Every line of the records below from the line with "ATOM 118 C CA" up to and including the line with "ATOM 132 C C" must be reproduced exactly, and no line outside that range.

---- DATA TO PROCESS

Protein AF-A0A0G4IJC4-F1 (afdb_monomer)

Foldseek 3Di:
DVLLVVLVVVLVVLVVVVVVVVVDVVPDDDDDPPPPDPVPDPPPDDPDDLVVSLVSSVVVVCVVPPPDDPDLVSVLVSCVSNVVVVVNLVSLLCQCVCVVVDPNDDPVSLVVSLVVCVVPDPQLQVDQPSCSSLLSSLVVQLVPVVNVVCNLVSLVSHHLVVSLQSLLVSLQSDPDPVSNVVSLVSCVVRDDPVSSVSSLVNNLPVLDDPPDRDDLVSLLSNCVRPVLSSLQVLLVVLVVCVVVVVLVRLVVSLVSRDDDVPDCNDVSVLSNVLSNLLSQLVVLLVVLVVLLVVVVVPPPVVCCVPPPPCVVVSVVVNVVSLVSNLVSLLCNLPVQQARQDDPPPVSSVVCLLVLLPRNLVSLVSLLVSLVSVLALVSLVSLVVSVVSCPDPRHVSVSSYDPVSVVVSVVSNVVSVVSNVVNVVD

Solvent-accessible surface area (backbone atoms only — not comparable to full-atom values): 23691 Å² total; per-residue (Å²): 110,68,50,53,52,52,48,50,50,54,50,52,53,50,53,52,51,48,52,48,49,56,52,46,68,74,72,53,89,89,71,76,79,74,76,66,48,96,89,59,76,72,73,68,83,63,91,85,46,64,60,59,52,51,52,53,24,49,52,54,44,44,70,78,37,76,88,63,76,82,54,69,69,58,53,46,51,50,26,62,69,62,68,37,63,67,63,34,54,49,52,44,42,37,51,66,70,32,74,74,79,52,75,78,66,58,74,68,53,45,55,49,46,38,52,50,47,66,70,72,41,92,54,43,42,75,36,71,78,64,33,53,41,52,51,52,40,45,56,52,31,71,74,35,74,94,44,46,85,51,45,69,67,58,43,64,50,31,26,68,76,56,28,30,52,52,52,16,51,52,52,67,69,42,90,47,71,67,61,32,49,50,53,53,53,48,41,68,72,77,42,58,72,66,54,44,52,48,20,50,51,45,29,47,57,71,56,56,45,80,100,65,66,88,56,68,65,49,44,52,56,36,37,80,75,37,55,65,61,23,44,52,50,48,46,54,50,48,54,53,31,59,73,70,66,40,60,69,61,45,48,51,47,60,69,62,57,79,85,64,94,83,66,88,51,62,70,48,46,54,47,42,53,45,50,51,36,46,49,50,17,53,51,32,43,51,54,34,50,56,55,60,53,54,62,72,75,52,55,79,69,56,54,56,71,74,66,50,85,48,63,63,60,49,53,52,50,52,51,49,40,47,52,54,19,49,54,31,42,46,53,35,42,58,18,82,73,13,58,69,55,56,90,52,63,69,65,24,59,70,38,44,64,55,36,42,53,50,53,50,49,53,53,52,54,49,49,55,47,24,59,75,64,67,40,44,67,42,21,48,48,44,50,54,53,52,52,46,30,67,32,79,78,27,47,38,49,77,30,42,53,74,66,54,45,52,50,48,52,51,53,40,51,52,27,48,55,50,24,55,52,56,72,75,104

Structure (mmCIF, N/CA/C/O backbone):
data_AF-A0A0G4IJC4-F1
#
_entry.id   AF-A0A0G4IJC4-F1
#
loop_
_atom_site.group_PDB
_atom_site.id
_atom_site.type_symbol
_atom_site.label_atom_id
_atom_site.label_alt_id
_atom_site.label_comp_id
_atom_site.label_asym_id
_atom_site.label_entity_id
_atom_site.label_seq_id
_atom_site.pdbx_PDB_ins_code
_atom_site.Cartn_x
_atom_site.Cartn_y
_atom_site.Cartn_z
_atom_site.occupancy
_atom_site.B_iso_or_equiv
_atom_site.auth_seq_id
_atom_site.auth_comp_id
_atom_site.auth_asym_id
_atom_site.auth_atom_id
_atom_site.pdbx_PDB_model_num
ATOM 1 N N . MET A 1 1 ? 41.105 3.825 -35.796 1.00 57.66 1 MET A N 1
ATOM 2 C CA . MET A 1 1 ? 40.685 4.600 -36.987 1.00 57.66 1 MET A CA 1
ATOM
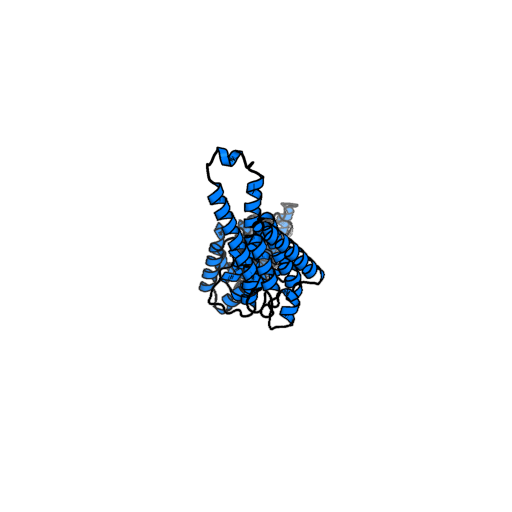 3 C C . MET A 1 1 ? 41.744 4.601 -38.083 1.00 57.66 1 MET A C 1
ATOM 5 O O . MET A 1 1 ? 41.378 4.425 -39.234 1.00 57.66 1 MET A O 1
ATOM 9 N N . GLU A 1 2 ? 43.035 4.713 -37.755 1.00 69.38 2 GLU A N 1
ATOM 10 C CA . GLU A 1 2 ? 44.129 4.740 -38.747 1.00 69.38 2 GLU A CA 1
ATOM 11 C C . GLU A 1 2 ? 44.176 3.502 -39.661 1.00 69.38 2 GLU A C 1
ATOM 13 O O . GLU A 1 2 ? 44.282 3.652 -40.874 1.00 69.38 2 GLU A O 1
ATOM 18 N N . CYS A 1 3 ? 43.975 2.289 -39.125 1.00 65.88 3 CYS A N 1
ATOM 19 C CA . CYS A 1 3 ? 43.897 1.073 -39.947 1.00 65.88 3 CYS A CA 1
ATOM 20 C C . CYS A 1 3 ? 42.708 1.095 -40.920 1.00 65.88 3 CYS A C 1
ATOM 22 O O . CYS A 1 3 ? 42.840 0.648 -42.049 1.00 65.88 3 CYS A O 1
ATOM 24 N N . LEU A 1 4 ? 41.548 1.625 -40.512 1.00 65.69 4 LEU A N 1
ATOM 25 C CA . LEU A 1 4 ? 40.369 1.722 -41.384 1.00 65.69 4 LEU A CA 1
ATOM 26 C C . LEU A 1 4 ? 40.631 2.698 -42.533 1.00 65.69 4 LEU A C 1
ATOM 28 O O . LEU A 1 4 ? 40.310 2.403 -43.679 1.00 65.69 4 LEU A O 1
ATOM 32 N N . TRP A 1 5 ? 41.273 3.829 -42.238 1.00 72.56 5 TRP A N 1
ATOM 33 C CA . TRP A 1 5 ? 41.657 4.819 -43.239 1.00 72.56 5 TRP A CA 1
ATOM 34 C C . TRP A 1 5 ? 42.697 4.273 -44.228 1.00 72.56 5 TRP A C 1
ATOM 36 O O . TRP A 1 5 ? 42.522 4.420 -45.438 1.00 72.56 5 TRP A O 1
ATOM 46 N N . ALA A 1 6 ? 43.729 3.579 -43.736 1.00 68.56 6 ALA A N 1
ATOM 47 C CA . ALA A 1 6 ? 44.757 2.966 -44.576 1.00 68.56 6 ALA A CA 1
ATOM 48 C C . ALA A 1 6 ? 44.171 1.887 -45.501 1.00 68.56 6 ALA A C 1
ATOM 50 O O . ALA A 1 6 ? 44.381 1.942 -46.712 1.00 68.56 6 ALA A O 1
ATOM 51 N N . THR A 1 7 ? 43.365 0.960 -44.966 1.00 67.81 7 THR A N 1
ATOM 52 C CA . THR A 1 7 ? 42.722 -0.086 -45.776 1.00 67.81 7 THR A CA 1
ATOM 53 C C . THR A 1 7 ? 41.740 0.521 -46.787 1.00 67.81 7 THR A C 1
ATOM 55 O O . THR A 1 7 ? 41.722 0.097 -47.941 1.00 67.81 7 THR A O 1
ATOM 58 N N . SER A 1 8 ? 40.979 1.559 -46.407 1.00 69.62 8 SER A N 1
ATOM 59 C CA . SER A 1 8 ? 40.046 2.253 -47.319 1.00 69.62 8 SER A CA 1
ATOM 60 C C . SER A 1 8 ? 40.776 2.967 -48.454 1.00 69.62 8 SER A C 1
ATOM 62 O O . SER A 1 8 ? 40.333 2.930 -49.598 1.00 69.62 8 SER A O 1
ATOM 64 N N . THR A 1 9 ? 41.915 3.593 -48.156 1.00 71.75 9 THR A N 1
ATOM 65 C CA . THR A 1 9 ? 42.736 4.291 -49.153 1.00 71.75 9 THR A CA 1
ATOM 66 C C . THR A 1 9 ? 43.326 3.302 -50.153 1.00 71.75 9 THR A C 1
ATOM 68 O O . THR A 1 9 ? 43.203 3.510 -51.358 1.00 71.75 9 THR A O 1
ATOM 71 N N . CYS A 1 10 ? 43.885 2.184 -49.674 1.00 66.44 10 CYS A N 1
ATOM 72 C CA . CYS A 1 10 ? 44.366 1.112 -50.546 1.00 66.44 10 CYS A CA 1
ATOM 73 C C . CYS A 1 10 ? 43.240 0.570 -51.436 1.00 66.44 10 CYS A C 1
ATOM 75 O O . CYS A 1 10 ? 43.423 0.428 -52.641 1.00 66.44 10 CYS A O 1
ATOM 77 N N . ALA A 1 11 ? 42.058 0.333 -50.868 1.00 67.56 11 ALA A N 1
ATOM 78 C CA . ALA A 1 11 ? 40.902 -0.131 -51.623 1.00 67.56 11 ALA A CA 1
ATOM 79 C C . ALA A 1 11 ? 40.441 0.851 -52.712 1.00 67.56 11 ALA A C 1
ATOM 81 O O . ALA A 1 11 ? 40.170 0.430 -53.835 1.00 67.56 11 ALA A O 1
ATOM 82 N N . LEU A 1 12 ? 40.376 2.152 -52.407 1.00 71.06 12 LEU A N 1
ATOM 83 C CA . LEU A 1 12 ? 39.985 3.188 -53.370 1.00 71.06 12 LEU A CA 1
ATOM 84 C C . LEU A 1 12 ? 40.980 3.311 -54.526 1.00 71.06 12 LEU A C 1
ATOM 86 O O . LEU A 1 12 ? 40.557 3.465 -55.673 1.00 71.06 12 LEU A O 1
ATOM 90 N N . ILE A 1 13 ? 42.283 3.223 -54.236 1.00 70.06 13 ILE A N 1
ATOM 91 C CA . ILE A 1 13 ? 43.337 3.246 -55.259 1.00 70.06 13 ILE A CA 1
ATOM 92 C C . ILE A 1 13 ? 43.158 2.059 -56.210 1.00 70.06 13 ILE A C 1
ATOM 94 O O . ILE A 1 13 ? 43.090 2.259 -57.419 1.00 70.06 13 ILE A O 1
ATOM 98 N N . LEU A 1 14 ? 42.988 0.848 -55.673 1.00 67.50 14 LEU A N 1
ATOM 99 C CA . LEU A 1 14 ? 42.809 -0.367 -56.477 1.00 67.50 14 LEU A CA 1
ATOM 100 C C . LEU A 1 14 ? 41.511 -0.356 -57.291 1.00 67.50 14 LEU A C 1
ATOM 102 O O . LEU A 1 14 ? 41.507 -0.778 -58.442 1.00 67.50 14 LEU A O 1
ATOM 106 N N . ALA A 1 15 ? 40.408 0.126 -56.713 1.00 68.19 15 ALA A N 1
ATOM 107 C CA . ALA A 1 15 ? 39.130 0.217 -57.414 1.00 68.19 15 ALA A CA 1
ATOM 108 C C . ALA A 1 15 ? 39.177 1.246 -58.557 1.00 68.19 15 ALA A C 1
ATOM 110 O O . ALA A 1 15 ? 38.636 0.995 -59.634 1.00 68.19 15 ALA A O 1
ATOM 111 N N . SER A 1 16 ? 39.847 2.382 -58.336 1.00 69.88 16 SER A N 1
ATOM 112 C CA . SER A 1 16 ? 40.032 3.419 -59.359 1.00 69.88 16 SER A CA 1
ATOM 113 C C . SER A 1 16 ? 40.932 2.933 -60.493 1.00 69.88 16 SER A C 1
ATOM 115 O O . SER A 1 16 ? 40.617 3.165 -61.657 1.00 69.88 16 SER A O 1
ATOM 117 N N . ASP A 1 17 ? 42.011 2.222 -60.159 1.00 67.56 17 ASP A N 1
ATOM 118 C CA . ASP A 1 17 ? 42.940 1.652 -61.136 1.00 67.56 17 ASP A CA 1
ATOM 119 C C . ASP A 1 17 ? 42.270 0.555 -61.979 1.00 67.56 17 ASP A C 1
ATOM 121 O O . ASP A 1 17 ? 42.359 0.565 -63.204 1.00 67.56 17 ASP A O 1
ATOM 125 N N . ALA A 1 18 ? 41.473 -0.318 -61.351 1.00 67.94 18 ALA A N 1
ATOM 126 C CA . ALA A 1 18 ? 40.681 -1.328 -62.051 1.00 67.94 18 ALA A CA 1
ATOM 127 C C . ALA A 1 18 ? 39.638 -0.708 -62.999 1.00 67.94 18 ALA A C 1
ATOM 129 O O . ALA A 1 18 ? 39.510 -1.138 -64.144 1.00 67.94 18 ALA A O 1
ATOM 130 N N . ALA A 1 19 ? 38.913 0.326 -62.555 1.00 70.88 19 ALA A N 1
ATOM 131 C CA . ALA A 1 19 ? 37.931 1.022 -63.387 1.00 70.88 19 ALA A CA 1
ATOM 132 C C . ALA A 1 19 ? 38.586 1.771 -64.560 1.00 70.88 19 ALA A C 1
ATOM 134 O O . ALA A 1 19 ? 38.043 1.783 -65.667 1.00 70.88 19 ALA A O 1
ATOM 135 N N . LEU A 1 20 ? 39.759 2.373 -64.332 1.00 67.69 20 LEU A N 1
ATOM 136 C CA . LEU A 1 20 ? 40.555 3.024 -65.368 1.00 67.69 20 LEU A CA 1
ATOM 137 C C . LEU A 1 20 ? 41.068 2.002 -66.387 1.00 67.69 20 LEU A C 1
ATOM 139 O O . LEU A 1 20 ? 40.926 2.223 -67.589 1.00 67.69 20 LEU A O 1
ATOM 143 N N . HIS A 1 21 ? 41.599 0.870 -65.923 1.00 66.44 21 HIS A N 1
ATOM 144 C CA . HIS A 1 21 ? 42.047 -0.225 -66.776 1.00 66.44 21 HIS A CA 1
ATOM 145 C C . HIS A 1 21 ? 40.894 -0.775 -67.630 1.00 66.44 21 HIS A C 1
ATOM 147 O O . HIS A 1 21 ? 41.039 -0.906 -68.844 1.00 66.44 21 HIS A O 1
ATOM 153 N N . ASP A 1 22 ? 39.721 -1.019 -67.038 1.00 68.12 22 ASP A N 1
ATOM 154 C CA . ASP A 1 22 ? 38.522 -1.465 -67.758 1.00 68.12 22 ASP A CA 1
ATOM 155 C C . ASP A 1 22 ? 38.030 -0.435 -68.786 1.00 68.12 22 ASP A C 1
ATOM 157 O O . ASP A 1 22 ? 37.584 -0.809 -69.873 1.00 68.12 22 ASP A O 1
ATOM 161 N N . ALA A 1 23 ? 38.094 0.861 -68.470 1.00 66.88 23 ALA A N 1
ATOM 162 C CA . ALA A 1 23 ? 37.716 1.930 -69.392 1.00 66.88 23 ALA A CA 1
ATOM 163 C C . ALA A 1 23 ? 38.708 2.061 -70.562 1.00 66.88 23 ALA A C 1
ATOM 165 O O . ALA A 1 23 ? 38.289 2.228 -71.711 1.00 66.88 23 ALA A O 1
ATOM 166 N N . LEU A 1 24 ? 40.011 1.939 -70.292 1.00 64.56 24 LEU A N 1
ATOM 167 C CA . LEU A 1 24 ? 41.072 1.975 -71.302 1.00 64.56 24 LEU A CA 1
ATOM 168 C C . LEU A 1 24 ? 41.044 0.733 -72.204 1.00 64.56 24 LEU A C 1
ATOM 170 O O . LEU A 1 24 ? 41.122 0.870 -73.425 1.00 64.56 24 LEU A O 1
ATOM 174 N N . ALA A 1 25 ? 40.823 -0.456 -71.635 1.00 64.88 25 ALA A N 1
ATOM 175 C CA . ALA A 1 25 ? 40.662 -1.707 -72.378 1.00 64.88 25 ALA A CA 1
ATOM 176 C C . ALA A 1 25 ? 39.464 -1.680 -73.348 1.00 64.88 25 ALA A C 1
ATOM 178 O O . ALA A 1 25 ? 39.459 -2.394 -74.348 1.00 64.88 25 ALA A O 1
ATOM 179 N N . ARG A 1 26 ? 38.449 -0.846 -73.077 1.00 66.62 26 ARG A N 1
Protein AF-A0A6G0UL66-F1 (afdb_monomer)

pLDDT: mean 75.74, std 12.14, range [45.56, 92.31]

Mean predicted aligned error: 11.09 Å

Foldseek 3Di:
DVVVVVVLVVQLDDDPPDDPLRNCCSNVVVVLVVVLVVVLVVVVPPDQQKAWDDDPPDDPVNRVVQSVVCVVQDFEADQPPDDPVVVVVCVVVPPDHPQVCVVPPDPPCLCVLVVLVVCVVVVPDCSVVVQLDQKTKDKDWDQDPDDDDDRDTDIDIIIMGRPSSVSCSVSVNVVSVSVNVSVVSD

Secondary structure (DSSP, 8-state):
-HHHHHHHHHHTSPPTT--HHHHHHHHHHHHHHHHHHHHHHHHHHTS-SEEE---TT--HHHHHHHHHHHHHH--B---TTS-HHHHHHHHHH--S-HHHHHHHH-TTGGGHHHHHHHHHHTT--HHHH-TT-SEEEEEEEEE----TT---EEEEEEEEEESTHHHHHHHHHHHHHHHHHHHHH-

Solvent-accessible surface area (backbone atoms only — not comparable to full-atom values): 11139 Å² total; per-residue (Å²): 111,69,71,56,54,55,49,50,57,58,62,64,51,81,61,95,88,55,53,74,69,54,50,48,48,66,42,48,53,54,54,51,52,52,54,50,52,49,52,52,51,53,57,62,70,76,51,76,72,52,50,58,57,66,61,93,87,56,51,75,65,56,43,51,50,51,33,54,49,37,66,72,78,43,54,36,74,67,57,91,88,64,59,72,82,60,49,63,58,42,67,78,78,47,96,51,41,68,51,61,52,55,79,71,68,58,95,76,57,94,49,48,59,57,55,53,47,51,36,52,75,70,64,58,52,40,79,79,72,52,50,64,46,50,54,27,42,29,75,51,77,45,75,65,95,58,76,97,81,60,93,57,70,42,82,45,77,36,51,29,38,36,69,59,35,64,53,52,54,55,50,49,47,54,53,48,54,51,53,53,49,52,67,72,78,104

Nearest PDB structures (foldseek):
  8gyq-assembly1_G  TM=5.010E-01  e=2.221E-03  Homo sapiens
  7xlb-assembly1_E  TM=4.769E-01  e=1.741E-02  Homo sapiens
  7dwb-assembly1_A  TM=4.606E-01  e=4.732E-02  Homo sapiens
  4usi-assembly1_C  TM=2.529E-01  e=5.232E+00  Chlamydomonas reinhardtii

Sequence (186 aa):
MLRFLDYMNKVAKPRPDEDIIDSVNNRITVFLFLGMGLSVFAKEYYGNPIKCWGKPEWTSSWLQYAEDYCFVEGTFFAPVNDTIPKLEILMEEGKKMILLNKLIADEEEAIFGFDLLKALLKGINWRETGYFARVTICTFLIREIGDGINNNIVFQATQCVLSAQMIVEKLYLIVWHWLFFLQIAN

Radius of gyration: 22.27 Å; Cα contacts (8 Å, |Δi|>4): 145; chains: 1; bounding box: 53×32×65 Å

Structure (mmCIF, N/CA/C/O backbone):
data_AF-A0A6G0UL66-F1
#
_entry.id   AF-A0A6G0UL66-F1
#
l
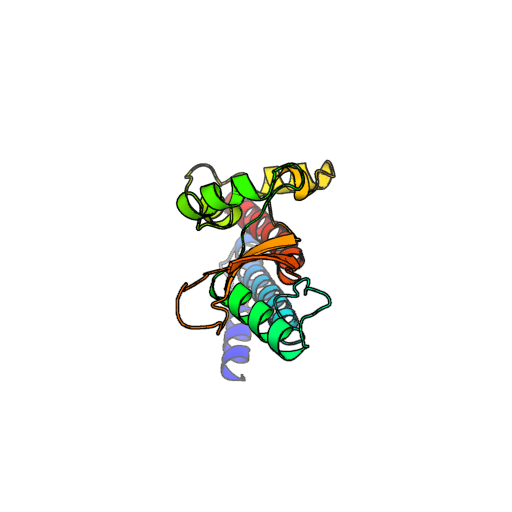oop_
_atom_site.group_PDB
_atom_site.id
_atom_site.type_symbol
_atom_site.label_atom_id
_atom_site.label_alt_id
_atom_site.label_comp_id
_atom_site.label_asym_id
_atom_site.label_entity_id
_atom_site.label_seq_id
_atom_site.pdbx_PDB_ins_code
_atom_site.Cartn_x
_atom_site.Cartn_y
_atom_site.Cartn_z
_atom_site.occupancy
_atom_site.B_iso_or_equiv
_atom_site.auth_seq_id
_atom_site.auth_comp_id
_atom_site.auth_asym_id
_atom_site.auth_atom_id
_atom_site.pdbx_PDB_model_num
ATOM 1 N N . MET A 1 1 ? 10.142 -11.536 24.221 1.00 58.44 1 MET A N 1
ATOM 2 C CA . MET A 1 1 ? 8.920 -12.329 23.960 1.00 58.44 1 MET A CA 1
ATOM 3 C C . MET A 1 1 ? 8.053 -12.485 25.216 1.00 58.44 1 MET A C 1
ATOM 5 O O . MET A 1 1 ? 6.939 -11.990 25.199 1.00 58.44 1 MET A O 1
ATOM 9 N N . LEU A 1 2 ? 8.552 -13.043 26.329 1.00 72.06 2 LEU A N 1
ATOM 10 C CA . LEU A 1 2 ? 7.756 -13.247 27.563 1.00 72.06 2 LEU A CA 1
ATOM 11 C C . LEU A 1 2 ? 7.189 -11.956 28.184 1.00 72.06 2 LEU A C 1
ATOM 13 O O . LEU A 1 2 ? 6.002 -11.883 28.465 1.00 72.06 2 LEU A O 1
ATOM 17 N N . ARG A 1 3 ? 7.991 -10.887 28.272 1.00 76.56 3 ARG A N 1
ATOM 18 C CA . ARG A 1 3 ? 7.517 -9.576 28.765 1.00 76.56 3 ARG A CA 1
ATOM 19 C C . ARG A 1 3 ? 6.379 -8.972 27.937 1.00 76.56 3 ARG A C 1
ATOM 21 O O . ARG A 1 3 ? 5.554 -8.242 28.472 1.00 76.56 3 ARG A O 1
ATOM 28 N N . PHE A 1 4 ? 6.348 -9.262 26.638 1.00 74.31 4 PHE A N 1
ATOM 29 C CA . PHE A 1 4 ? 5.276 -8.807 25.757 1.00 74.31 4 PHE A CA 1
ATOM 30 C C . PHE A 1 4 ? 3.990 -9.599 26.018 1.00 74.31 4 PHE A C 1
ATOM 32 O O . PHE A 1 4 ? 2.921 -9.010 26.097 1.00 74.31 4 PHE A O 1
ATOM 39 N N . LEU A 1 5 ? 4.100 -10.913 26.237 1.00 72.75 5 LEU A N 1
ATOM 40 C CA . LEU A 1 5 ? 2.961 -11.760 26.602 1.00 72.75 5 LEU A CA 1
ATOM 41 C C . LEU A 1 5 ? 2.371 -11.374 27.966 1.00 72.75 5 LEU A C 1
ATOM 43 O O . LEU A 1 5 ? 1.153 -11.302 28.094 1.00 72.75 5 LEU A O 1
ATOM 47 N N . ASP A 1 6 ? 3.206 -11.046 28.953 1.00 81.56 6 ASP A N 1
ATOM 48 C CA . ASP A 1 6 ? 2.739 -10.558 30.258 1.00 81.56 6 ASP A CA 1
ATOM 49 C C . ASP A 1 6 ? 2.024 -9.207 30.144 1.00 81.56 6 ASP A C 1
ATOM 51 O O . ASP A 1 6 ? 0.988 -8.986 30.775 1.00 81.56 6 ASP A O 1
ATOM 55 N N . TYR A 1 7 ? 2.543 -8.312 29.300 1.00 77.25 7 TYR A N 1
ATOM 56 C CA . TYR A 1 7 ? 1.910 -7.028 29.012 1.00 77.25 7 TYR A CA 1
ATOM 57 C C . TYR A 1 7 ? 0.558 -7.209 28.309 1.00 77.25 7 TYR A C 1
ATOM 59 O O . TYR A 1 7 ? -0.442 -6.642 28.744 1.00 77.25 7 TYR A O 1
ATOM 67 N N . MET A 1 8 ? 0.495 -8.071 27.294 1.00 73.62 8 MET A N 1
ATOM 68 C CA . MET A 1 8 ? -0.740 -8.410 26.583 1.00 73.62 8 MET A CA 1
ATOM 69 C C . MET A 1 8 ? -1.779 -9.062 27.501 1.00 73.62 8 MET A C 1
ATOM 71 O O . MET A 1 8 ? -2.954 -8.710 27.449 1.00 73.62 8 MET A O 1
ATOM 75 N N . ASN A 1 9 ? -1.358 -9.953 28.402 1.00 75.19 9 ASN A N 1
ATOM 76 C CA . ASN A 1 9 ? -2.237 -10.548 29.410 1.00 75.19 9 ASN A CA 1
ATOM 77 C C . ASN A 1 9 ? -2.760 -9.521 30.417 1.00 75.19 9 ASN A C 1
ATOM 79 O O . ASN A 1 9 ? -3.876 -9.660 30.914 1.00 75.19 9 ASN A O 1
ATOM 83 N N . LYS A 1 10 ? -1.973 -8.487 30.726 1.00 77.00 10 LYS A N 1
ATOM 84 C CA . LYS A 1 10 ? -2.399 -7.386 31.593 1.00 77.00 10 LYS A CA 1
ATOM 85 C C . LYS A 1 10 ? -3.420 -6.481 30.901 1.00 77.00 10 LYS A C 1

--------

:: ANSWER TO THIS EXERCISE ::
ATOM 118 C CA . ASP A 1 17 ? 42.940 1.652 -61.136 1.00 67.56 17 ASP A CA 1
ATOM 119 C C . ASP A 1 17 ? 42.270 0.555 -61.979 1.00 67.56 17 ASP A C 1
ATOM 121 O O . ASP A 1 17 ? 42.359 0.565 -63.204 1.00 67.56 17 ASP A O 1
ATOM 125 N N . ALA A 1 18 ? 41.473 -0.318 -61.351 1.00 67.94 18 ALA A N 1
ATOM 126 C CA . ALA A 1 18 ? 40.681 -1.328 -62.051 1.00 67.94 18 ALA A CA 1
ATOM 127 C C . ALA A 1 18 ? 39.638 -0.708 -62.999 1.00 67.94 18 ALA A C 1
ATOM 129 O O . ALA A 1 18 ? 39.510 -1.138 -64.144 1.00 67.94 18 ALA A O 1
ATOM 130 N N . ALA A 1 19 ? 38.913 0.326 -62.555 1.00 70.88 19 ALA A N 1
ATOM 131 C CA . ALA A 1 19 ? 37.931 1.022 -63.387 1.00 70.88 19 ALA A CA 1
ATOM 132 C C . ALA A 1 19 ? 38.586 1.771 -64.560 1.00 70.88 19 ALA A C 1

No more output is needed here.